Turns out people like to constantly redefine artificial intelligence to “whatever a computer can’t quite do yet.”

@_sideffect · 3 months ago

No.

What I’m saying is what all these companies are presenting us is a smarter search.

It’s just a tighter grouping of (biased) data that can be searched and retrieved a bit quicker.

If they want to use the term ai, then hell, factory machines from the last century are ai too.

@smooth_tea · 3 months ago

It’s just a tighter grouping of (biased) data that can be searched and retrieved a bit quicker.

How is your intelligence different from being “biased data that can be accessed”?

The fact that something can reason about what it presents to you as information is a form of intelligence. And while this discussion is impossible without defining “reason”, I think we should at least agree that when a machine can explain to you what and why it did what it did, it is a form of reason.

Should we also not define what it means when a person answers a question through reasoning? It’s easy to overestimate the complexity of it because of our personal bias and our ability to fantasize about endless possibilities, but if you break our abilities down, they might be the result of nothing but a large dataset combined with a simple algorithm.
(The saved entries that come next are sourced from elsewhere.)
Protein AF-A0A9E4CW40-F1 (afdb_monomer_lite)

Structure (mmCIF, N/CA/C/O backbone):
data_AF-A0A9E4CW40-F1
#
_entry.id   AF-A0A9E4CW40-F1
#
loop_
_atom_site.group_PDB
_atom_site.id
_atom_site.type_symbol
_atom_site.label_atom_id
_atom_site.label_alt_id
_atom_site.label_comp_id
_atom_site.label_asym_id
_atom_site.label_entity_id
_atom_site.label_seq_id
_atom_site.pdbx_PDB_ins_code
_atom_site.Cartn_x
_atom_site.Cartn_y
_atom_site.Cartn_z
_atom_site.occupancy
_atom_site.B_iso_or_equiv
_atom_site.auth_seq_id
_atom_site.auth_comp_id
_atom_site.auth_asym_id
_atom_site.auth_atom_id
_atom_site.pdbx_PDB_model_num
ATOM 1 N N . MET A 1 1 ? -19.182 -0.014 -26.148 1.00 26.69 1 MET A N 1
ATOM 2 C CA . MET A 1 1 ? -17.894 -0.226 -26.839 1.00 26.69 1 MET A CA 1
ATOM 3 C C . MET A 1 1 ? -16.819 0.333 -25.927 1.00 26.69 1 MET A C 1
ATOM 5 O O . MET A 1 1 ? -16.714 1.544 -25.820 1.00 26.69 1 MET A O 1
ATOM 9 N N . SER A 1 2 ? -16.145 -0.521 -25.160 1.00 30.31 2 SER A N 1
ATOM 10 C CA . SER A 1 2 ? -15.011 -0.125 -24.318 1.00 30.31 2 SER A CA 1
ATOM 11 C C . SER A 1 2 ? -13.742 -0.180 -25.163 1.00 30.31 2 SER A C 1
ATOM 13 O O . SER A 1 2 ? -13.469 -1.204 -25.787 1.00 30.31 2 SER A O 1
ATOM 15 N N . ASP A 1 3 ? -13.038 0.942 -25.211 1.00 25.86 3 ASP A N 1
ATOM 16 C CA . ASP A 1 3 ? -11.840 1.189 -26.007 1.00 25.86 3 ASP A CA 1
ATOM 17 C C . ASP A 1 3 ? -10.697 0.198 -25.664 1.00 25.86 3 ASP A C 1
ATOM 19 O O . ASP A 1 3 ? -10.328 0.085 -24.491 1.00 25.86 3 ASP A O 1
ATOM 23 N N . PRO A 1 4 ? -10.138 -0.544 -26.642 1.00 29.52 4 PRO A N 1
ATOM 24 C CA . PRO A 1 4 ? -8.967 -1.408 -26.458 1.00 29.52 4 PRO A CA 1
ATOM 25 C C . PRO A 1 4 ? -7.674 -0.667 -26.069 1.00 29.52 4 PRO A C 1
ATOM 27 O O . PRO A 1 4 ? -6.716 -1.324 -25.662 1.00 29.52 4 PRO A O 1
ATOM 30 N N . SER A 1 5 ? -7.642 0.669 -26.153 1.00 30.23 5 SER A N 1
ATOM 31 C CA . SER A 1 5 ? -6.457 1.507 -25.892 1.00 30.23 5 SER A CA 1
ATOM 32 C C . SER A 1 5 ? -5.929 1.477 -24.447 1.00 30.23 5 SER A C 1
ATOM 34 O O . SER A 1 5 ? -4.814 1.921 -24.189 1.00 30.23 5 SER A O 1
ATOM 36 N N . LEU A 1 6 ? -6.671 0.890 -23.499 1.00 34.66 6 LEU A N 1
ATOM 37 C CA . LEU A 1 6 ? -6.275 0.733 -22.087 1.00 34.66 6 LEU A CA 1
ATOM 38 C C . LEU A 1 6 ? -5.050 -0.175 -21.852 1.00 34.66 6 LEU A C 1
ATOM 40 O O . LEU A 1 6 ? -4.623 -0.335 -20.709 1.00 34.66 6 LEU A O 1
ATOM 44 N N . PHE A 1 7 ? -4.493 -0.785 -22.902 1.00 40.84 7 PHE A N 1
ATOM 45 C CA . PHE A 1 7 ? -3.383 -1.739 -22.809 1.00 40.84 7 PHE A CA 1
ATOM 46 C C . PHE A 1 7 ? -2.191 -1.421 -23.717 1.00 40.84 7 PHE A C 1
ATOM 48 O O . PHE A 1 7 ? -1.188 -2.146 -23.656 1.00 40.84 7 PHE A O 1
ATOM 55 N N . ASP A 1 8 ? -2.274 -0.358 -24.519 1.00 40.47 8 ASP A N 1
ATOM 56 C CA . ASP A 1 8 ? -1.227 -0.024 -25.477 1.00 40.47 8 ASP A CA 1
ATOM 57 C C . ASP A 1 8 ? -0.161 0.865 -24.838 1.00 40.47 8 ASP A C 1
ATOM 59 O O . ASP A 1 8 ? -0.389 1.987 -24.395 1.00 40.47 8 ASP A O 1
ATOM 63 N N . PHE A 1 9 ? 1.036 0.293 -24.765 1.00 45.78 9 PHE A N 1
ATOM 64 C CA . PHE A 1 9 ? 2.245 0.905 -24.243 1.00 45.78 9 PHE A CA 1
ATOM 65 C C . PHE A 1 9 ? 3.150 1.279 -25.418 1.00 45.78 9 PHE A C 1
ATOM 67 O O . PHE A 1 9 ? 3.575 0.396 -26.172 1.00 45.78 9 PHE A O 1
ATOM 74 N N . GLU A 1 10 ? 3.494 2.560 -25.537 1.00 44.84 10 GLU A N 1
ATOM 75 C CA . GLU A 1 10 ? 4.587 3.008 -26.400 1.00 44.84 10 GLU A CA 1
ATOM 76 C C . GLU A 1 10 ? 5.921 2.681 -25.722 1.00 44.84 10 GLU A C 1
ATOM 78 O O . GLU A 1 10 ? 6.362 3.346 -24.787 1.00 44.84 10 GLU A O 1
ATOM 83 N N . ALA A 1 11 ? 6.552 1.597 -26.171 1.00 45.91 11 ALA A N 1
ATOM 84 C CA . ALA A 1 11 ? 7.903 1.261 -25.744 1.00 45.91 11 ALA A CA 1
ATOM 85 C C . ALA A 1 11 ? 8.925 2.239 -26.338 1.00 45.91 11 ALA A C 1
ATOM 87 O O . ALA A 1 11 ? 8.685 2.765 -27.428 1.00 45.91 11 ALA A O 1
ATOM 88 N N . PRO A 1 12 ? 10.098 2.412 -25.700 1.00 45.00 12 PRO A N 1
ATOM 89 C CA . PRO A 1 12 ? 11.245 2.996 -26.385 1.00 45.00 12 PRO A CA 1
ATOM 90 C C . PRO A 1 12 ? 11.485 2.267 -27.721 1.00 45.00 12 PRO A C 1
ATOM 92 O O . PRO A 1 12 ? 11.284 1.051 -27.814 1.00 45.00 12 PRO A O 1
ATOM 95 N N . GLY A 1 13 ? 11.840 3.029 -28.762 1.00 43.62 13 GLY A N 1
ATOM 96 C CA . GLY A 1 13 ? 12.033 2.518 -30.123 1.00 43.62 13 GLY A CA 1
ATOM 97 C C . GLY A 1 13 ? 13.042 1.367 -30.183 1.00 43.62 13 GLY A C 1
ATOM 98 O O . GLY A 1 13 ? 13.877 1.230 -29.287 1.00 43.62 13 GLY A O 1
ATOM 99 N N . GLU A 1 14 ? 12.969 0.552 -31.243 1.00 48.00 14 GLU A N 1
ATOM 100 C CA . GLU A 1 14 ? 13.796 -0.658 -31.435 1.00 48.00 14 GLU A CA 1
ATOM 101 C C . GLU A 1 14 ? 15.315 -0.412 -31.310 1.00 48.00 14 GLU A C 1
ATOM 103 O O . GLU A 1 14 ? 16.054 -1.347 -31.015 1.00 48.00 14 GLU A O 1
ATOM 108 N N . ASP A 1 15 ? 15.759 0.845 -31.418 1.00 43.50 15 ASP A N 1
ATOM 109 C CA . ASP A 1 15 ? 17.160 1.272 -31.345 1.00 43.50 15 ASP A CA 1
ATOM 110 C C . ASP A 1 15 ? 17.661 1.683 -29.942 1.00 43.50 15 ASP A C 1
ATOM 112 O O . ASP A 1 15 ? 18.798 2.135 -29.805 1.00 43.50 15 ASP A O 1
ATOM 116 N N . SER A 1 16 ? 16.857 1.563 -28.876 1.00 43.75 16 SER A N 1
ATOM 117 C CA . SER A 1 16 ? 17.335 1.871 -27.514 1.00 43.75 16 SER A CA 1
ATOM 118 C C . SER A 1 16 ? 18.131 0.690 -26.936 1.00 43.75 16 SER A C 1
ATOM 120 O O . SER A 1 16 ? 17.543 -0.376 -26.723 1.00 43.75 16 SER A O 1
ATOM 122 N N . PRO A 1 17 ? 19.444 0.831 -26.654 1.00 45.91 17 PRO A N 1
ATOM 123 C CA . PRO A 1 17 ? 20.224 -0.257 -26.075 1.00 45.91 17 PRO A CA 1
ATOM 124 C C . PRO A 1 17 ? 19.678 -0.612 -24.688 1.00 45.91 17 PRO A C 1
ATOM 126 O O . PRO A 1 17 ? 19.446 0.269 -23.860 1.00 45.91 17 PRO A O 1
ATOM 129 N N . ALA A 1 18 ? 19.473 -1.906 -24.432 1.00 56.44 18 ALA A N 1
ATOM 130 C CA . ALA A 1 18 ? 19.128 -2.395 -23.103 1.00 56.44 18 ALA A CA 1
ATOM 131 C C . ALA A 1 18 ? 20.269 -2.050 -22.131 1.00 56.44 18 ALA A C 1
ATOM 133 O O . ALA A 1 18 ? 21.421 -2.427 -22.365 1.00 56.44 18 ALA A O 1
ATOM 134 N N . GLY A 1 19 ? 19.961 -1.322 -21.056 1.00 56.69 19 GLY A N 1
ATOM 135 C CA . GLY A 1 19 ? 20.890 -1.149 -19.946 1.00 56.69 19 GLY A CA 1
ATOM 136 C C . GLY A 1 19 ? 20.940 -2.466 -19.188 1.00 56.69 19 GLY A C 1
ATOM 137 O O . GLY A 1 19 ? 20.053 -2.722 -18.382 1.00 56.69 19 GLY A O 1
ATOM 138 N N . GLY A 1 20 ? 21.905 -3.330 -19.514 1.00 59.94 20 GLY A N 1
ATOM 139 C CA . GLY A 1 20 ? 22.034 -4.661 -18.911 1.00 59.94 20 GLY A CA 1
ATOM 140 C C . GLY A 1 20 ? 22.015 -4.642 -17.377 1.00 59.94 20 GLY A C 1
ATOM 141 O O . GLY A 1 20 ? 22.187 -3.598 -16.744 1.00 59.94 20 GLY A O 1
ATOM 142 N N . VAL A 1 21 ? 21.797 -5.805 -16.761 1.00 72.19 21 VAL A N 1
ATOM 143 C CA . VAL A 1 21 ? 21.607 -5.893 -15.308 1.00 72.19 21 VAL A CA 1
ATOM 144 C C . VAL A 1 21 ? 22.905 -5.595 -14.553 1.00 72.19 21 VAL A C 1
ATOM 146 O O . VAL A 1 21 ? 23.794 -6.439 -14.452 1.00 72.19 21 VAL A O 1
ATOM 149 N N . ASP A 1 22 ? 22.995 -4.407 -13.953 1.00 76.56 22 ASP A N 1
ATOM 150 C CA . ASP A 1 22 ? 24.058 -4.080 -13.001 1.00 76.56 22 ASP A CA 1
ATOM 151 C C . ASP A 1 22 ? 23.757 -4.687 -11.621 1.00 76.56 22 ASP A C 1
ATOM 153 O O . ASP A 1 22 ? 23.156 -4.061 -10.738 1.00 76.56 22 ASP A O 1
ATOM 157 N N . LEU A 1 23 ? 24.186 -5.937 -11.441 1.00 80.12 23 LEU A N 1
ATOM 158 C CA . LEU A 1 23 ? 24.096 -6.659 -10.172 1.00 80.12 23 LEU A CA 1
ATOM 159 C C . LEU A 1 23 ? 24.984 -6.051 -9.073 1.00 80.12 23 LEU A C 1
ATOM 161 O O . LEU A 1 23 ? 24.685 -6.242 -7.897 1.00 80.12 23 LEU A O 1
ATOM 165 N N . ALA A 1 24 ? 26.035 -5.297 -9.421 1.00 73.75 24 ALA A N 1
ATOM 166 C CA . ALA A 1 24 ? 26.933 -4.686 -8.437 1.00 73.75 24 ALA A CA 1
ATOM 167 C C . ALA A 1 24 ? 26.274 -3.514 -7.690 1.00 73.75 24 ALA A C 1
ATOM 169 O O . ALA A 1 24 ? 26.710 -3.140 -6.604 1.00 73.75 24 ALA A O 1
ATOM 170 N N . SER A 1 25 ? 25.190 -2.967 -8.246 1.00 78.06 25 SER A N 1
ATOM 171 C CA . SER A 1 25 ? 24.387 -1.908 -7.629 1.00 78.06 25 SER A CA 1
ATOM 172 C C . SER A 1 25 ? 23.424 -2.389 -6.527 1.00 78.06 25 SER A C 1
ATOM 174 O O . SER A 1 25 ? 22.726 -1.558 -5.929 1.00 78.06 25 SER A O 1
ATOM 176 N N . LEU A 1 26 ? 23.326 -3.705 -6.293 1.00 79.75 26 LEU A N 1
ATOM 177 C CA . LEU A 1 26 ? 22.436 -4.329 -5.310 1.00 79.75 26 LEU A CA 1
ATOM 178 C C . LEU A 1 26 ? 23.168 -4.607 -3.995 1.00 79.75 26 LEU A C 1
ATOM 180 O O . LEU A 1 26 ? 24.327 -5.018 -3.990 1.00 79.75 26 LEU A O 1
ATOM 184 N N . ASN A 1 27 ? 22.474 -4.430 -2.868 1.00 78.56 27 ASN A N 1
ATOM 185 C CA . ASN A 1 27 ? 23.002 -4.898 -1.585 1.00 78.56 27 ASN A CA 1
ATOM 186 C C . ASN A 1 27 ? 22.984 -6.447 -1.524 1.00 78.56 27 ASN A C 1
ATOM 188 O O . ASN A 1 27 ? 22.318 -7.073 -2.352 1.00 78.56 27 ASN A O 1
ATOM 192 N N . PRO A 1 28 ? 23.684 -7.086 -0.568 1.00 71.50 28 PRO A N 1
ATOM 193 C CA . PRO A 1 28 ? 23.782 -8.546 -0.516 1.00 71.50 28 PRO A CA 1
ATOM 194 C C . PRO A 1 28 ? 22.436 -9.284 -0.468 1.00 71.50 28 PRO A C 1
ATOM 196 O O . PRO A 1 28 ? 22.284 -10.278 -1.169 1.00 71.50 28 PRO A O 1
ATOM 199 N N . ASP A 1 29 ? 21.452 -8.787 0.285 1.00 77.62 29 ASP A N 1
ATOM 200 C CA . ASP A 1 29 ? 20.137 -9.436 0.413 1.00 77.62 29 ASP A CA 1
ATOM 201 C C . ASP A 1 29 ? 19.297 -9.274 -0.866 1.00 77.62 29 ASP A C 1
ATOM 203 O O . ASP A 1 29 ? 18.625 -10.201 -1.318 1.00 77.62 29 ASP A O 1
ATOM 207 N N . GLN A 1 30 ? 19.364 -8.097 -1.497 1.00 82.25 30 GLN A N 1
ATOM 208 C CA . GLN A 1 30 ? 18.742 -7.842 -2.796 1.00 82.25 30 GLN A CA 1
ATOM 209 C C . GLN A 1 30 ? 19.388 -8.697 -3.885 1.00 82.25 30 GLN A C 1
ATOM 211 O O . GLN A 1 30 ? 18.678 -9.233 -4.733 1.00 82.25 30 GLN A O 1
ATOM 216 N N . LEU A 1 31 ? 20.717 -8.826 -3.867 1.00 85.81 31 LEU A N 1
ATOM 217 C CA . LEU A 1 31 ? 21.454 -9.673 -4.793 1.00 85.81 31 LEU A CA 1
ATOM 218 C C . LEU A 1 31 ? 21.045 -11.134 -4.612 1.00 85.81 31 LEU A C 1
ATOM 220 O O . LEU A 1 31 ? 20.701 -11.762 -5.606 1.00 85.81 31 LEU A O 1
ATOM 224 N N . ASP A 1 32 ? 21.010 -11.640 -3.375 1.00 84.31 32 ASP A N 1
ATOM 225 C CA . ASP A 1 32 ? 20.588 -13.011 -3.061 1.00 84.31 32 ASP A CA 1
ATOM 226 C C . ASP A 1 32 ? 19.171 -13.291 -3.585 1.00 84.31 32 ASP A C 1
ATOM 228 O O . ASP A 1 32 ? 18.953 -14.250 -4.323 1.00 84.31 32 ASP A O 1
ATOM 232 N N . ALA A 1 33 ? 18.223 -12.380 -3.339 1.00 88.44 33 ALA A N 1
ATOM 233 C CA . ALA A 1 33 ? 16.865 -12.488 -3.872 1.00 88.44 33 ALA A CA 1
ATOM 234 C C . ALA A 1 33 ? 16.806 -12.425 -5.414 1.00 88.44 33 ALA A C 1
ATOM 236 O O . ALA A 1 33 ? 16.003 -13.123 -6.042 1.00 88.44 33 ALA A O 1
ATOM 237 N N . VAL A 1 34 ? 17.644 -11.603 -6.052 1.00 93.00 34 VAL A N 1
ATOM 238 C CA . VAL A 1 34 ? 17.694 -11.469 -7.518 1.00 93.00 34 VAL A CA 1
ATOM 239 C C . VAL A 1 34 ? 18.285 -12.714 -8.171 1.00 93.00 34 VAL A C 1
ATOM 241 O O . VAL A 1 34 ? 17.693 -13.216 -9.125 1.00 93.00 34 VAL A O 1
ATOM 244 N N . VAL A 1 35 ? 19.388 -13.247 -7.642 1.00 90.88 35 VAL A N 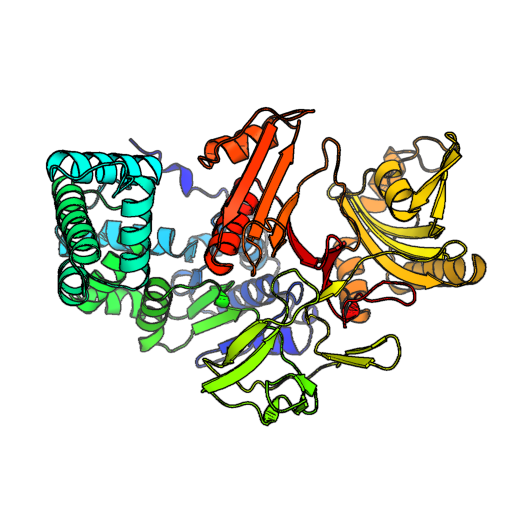1
ATOM 245 C CA . VAL A 1 35 ? 20.096 -14.406 -8.215 1.00 90.88 35 VAL A CA 1
ATOM 246 C C . VAL A 1 35 ? 19.556 -15.748 -7.732 1.00 90.88 35 VAL A C 1
ATOM 248 O O . VAL A 1 35 ? 19.993 -16.786 -8.220 1.00 90.88 35 VAL A O 1
ATOM 251 N N . HIS A 1 36 ? 18.606 -15.759 -6.794 1.00 88.88 36 HIS A N 1
ATOM 252 C CA . HIS A 1 36 ? 18.007 -16.983 -6.275 1.00 88.88 36 HIS A CA 1
ATOM 253 C C . HIS A 1 36 ? 17.460 -17.867 -7.406 1.00 88.88 36 HIS A C 1
ATOM 255 O O . HIS A 1 36 ? 16.566 -17.461 -8.162 1.00 88.88 36 HIS A O 1
ATOM 261 N N . ARG A 1 37 ? 17.969 -19.099 -7.503 1.00 81.69 37 ARG A N 1
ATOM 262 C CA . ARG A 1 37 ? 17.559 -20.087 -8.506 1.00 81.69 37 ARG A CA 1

It’s easy to handwave the intelligence of an AI, not because it isn’t intelligent, but because it has no desires, and therefore doesn’t act unless acted upon. It is not easy to jive that concept with the idea that something is alive, which is what we generally require before calling it intelligent.

@[email protected] · 3 months ago

It is AI though. AGI, which is a subcategory of AI and what many people seemingly imagine AI to mean, it’s not—but AI, yes.

SkaveRat · 3 months ago

I hope you complained all these years when games used “AI” for computer controlled enemies, because otherwise your post would be super awkward

@_sideffect · 3 months ago

Lmao, you have no idea what you’re saying.

Keep sucking up to these useless ai companies though, they love it!

SkaveRat · 3 months ago

sure, bud

@bitjunkie · 3 months ago

Something was needed, tradsearch has sucked dick at anything other than finding a wiki article for an extremely broad topic for over a decade. Just make electricity sustainably. 🤷‍♂️

@ZILtoid1991 · 3 months ago

Because it got enshittified, with SEO, ads, etc.

@[email protected] · 3 months ago

I also think, that search algorithms work fine, as long as noone is actively trying to fill your results with trash.